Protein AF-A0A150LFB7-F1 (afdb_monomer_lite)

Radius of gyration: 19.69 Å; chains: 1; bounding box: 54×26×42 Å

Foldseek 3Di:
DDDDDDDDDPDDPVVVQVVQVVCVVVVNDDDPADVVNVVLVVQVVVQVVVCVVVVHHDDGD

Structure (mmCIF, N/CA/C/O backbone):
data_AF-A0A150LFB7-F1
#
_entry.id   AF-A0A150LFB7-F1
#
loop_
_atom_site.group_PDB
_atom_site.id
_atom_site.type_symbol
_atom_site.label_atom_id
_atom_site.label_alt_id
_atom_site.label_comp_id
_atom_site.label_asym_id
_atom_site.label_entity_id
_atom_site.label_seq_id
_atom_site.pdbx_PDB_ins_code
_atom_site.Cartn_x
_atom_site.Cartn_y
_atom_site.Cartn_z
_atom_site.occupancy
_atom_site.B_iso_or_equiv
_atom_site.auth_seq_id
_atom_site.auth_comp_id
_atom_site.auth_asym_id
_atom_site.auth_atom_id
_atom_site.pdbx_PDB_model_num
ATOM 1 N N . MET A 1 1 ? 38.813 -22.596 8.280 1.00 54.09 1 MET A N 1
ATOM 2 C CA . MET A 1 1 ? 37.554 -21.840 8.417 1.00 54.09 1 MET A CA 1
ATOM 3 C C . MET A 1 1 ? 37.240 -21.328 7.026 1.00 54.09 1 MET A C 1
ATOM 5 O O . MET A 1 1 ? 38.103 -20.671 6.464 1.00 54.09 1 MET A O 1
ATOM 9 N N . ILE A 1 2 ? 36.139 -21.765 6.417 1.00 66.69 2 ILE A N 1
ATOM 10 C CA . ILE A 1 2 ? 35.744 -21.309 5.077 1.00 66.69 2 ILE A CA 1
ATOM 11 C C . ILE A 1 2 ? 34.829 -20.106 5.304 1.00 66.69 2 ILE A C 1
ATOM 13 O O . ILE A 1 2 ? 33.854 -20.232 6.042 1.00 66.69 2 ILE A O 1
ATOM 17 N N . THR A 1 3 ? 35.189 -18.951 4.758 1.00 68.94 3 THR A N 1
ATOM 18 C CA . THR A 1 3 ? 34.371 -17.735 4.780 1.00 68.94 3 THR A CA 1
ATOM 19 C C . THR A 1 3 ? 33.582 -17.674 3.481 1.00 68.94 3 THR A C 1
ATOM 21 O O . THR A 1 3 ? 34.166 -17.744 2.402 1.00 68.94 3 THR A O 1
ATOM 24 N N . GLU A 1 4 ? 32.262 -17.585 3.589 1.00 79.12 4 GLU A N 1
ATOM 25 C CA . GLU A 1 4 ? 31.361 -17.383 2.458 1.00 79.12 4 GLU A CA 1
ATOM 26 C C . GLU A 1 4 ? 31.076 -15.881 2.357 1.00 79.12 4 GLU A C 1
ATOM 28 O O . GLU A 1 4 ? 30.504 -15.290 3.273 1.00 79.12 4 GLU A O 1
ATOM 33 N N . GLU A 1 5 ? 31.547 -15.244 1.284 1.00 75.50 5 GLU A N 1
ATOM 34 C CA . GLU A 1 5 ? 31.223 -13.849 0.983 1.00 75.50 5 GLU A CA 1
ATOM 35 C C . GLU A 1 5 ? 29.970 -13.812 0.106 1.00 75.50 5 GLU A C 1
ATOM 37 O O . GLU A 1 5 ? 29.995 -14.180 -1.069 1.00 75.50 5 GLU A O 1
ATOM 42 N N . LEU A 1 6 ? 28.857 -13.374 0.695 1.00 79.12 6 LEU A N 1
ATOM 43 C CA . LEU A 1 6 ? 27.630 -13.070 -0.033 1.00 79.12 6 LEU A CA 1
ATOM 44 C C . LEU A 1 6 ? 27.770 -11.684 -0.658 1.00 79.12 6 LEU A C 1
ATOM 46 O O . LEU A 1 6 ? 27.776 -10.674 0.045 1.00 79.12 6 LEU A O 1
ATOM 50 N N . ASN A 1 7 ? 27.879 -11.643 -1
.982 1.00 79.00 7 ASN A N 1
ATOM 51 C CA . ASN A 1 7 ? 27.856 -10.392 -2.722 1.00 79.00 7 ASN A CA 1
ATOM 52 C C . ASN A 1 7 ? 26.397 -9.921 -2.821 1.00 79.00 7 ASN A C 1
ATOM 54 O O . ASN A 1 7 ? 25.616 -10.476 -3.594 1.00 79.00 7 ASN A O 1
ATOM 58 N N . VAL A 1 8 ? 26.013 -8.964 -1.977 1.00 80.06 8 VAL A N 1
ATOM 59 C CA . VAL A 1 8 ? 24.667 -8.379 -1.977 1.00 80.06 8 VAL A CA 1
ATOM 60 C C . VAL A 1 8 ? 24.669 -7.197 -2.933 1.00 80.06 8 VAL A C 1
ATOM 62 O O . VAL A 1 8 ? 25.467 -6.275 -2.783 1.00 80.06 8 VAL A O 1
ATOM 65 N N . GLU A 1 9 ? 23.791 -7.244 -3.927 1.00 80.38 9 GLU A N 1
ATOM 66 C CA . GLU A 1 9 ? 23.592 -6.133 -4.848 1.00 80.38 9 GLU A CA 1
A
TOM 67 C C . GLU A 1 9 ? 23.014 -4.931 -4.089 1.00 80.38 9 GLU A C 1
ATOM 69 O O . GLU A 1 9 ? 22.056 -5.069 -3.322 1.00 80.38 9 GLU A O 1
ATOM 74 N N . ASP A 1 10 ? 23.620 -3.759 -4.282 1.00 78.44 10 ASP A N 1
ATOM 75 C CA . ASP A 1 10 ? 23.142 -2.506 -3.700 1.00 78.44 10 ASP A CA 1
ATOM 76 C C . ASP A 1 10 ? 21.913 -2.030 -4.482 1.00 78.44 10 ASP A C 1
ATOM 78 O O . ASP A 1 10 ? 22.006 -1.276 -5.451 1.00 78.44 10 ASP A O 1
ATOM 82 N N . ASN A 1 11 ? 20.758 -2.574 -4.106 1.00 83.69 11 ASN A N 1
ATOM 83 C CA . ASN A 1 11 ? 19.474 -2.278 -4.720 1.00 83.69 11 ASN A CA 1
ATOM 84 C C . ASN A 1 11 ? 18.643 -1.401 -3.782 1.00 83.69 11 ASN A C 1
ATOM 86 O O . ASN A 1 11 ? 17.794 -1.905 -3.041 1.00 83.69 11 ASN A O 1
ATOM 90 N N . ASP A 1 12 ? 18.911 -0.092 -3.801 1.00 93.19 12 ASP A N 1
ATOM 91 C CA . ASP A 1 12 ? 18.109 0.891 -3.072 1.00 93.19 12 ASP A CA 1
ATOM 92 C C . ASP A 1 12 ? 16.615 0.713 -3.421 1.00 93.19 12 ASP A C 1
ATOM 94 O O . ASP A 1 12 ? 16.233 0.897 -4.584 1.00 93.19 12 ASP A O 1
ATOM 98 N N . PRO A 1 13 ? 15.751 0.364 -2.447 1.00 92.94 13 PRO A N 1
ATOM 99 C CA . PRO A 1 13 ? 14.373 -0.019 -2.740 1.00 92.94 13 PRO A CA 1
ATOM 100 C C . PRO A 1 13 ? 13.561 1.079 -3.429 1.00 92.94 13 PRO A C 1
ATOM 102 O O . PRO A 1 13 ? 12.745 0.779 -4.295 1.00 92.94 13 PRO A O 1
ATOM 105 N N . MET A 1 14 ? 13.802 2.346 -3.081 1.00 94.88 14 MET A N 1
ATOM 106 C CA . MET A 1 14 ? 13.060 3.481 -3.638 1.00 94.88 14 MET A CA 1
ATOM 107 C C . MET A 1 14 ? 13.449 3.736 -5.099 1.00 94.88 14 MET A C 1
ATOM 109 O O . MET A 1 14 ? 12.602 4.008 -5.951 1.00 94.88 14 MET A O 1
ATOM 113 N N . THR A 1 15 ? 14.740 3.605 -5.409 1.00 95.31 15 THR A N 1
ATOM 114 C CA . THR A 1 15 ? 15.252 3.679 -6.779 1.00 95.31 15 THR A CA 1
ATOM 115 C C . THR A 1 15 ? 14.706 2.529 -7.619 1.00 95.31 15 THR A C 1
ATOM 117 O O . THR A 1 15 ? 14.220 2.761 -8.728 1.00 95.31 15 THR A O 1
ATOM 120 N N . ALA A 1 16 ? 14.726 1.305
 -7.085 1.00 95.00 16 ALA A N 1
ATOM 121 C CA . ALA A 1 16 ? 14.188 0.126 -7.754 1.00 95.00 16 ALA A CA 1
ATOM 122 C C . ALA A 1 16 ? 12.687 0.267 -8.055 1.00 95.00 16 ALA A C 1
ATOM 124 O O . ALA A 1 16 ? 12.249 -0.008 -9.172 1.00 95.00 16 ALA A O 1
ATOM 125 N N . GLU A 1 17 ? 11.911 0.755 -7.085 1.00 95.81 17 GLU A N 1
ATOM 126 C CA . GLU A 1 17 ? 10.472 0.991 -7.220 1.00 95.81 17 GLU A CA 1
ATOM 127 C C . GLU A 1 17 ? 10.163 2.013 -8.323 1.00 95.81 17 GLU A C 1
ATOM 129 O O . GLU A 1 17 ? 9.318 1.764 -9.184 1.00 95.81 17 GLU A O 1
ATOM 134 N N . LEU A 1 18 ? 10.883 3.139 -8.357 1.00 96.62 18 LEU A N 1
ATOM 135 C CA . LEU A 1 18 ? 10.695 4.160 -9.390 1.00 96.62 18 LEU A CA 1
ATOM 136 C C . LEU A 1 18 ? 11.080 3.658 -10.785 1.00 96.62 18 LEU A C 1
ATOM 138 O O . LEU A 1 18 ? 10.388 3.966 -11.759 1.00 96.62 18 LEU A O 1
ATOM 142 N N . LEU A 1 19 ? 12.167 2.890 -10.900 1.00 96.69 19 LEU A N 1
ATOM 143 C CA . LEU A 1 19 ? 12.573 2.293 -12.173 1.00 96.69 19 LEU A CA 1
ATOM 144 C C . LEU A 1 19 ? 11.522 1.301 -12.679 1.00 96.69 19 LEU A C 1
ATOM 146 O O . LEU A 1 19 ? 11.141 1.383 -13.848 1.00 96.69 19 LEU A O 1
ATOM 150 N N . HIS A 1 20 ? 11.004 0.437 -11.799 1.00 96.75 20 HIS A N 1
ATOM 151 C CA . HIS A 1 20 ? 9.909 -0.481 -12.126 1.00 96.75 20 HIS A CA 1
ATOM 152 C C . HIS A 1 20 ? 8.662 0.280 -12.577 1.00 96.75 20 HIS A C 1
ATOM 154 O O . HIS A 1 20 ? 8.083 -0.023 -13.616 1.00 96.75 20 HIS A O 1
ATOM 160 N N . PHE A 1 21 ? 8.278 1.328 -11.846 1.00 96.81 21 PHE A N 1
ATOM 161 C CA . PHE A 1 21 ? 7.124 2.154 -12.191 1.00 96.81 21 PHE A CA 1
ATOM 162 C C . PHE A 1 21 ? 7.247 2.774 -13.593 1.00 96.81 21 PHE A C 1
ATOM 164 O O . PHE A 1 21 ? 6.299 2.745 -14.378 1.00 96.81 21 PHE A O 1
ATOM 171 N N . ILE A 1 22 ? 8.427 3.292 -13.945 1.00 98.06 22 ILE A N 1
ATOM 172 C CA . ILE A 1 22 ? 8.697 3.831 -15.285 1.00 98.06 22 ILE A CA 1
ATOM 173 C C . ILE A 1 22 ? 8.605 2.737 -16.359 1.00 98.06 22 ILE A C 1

□ □ □

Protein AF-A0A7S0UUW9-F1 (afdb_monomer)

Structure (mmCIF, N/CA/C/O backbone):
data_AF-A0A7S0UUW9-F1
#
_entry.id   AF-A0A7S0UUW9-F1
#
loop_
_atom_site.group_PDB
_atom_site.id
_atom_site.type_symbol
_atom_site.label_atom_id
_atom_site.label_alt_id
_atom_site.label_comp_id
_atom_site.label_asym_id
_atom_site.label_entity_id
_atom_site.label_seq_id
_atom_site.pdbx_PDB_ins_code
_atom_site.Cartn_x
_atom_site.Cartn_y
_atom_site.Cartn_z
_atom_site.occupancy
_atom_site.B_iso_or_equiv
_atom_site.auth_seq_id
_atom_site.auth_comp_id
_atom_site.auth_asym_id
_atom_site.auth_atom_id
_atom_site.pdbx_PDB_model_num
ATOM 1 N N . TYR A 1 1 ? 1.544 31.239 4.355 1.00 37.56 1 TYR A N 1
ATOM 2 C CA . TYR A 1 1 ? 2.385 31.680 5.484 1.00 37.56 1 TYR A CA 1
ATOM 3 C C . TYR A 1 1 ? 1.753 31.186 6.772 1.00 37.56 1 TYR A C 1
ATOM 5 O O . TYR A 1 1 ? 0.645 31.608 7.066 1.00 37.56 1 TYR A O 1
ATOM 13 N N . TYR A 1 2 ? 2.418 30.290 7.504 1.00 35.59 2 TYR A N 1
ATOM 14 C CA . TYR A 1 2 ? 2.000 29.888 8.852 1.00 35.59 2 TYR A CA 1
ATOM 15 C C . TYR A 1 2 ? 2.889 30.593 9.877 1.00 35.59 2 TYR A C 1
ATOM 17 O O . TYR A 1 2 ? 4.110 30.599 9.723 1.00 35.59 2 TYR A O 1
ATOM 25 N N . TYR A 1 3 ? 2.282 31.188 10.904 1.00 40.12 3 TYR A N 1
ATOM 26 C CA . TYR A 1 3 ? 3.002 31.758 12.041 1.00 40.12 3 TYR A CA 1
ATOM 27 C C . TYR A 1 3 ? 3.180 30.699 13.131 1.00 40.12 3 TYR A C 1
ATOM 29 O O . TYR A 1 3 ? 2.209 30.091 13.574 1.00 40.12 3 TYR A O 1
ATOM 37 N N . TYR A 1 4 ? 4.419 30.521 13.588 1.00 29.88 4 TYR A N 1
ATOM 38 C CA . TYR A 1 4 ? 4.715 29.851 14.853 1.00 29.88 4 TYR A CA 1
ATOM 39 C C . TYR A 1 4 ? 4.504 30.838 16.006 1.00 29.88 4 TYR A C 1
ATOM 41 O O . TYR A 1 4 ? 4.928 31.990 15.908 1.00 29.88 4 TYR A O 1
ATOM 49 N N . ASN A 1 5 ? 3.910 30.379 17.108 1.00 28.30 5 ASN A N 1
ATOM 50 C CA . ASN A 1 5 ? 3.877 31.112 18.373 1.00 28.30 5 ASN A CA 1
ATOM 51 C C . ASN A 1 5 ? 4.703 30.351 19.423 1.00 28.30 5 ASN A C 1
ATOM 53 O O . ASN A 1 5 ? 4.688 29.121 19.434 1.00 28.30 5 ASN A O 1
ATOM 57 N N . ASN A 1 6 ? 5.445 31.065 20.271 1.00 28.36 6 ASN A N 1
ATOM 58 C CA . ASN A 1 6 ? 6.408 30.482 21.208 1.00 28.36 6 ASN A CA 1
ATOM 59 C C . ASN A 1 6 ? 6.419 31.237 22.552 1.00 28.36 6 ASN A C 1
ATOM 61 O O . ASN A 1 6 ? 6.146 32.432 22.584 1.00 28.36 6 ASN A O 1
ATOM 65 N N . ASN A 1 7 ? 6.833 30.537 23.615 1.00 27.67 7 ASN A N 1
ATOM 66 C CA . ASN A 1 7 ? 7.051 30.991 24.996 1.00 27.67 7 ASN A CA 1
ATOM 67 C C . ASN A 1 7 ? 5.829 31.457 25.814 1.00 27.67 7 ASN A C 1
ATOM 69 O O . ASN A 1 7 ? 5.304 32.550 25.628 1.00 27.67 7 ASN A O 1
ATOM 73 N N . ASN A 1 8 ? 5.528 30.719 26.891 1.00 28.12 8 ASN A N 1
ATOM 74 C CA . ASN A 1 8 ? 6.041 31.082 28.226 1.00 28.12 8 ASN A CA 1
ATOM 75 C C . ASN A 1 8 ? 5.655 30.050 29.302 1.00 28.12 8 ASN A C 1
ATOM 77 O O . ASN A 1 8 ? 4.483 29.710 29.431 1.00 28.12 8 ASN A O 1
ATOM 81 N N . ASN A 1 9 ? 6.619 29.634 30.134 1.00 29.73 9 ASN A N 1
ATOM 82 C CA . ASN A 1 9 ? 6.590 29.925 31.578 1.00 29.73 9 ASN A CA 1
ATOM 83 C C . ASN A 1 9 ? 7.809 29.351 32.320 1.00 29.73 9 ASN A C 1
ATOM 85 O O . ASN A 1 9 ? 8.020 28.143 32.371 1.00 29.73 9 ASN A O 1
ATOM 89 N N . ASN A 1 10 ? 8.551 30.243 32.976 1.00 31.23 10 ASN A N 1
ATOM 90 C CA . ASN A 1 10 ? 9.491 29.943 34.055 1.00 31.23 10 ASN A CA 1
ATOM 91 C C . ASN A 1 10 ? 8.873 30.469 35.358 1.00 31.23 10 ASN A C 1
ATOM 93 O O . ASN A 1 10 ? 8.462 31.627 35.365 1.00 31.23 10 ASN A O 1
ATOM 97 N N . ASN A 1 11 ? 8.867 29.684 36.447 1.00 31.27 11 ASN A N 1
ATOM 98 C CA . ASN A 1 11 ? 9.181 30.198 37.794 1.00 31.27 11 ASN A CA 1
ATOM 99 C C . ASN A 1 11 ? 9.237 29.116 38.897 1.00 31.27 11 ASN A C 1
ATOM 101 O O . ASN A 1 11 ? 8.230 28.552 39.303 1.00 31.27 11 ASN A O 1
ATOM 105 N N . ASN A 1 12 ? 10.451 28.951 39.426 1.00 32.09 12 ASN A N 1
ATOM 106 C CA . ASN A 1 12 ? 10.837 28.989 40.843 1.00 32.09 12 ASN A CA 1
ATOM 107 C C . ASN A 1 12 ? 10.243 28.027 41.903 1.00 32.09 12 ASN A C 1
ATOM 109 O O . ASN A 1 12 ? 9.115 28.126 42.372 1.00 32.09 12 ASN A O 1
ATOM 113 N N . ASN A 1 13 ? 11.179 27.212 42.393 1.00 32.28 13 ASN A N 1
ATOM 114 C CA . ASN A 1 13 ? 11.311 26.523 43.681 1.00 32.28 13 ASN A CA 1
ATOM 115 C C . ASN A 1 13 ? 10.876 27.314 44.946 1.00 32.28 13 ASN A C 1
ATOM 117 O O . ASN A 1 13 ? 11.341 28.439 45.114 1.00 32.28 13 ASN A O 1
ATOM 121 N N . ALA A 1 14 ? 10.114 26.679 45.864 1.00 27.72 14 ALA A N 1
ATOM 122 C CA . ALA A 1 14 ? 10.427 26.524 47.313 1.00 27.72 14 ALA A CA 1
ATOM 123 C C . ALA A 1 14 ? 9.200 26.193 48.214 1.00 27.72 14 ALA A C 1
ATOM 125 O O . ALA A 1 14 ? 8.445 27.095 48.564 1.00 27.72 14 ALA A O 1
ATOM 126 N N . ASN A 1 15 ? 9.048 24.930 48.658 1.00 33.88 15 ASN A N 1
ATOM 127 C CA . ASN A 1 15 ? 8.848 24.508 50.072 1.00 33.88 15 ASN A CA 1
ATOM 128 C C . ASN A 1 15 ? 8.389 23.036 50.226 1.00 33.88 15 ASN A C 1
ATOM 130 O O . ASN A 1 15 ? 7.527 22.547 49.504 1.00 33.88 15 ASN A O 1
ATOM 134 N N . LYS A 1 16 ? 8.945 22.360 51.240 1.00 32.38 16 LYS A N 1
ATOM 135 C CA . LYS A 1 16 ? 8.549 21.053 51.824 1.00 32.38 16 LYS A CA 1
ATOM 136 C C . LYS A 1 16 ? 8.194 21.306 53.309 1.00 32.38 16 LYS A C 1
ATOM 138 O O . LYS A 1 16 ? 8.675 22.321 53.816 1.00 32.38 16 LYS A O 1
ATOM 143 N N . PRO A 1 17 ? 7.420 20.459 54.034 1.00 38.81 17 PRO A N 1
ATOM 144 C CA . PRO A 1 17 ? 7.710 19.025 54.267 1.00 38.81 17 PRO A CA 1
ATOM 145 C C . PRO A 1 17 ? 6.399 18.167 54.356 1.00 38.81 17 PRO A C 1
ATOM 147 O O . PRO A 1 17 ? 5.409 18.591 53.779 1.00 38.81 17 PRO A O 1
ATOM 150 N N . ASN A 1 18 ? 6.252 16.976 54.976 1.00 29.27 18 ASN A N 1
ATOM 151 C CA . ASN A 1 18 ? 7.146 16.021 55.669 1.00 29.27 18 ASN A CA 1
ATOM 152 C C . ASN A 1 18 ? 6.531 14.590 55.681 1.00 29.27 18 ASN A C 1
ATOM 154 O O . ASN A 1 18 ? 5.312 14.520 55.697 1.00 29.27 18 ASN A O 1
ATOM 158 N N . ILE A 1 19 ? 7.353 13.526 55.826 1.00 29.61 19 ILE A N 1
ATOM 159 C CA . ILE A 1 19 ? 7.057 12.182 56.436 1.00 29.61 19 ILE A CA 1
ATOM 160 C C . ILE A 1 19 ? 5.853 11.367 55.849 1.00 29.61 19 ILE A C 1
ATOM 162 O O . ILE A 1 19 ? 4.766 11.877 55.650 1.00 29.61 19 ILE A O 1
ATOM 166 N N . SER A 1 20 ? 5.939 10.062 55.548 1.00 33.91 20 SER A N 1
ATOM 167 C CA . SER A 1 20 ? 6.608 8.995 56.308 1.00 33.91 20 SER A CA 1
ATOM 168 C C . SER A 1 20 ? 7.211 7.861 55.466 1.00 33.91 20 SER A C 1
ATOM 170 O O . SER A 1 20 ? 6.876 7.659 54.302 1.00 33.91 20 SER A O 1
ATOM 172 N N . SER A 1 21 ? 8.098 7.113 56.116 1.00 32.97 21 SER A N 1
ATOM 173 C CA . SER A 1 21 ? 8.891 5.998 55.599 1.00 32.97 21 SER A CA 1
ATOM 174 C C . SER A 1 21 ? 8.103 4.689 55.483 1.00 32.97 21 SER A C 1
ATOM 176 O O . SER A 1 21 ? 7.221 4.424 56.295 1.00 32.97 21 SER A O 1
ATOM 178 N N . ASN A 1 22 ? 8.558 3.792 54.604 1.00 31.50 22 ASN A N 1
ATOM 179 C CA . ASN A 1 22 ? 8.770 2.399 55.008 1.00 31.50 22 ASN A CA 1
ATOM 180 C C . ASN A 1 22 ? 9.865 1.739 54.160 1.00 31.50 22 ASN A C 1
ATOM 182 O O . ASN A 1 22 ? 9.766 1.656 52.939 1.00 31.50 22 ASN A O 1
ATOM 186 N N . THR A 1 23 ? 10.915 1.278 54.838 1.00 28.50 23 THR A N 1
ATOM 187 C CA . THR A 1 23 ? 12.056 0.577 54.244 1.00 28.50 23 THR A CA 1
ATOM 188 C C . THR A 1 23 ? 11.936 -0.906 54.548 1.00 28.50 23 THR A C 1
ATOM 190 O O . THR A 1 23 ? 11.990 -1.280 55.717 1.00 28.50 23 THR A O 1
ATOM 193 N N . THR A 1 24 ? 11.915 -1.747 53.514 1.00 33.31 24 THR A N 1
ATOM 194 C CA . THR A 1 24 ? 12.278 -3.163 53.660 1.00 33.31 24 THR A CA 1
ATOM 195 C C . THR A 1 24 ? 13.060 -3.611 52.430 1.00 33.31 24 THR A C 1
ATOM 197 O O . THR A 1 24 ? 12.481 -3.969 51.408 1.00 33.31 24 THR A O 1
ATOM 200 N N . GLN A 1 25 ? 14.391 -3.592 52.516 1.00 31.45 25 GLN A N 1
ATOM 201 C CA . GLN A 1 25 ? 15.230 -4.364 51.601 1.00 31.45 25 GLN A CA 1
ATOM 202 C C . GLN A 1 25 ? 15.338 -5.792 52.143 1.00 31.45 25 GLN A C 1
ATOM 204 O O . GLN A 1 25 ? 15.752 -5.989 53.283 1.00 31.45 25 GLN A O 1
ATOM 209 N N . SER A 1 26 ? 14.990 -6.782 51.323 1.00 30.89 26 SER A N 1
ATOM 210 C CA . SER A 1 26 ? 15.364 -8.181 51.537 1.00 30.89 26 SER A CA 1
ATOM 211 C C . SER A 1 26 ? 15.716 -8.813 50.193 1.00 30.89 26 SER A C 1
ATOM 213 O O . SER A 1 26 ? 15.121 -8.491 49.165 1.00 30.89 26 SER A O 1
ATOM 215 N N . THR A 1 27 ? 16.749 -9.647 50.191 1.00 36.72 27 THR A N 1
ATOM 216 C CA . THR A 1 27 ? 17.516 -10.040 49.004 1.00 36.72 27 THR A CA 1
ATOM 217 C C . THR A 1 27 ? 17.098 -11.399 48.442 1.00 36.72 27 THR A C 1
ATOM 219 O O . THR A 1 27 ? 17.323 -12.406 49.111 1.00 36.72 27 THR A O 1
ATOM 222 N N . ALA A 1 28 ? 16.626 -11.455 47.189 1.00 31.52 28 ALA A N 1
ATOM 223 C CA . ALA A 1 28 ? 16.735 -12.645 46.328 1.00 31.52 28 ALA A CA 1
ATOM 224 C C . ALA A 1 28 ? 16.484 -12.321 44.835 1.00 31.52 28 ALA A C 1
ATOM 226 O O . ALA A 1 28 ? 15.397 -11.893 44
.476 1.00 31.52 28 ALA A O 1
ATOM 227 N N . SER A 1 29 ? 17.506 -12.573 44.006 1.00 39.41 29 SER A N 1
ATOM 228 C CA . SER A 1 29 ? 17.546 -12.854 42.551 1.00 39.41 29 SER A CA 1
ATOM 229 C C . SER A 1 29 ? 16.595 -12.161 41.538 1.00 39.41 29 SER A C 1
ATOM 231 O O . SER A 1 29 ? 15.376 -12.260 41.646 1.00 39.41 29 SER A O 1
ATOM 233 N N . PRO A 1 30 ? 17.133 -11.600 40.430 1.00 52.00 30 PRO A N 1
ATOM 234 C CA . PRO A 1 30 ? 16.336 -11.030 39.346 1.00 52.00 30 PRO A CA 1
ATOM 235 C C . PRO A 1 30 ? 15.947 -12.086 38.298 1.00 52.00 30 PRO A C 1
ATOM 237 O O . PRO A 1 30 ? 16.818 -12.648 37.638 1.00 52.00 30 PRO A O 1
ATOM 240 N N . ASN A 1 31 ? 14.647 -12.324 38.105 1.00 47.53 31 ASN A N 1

□ □ □

[Exercise requirements]: After locating the line holding "ATOM 102 O O" above, output exactly that line and every line after it through the line holding "ATOM 106 C CA . MET". Include nothing else.

[Response box]:
ATOM 102 O O . PRO A 1 13 ? 12.745 0.779 -4.295 1.00 92.94 13 PRO A O 1
ATOM 105 N N . MET A 1 14 ? 13.802 2.346 -3.081 1.00 94.88 14 MET A N 1
ATOM 106 C CA . MET A 1 14 ? 13.060 3.481 -3.638 1.00 94.88 14 MET A CA 1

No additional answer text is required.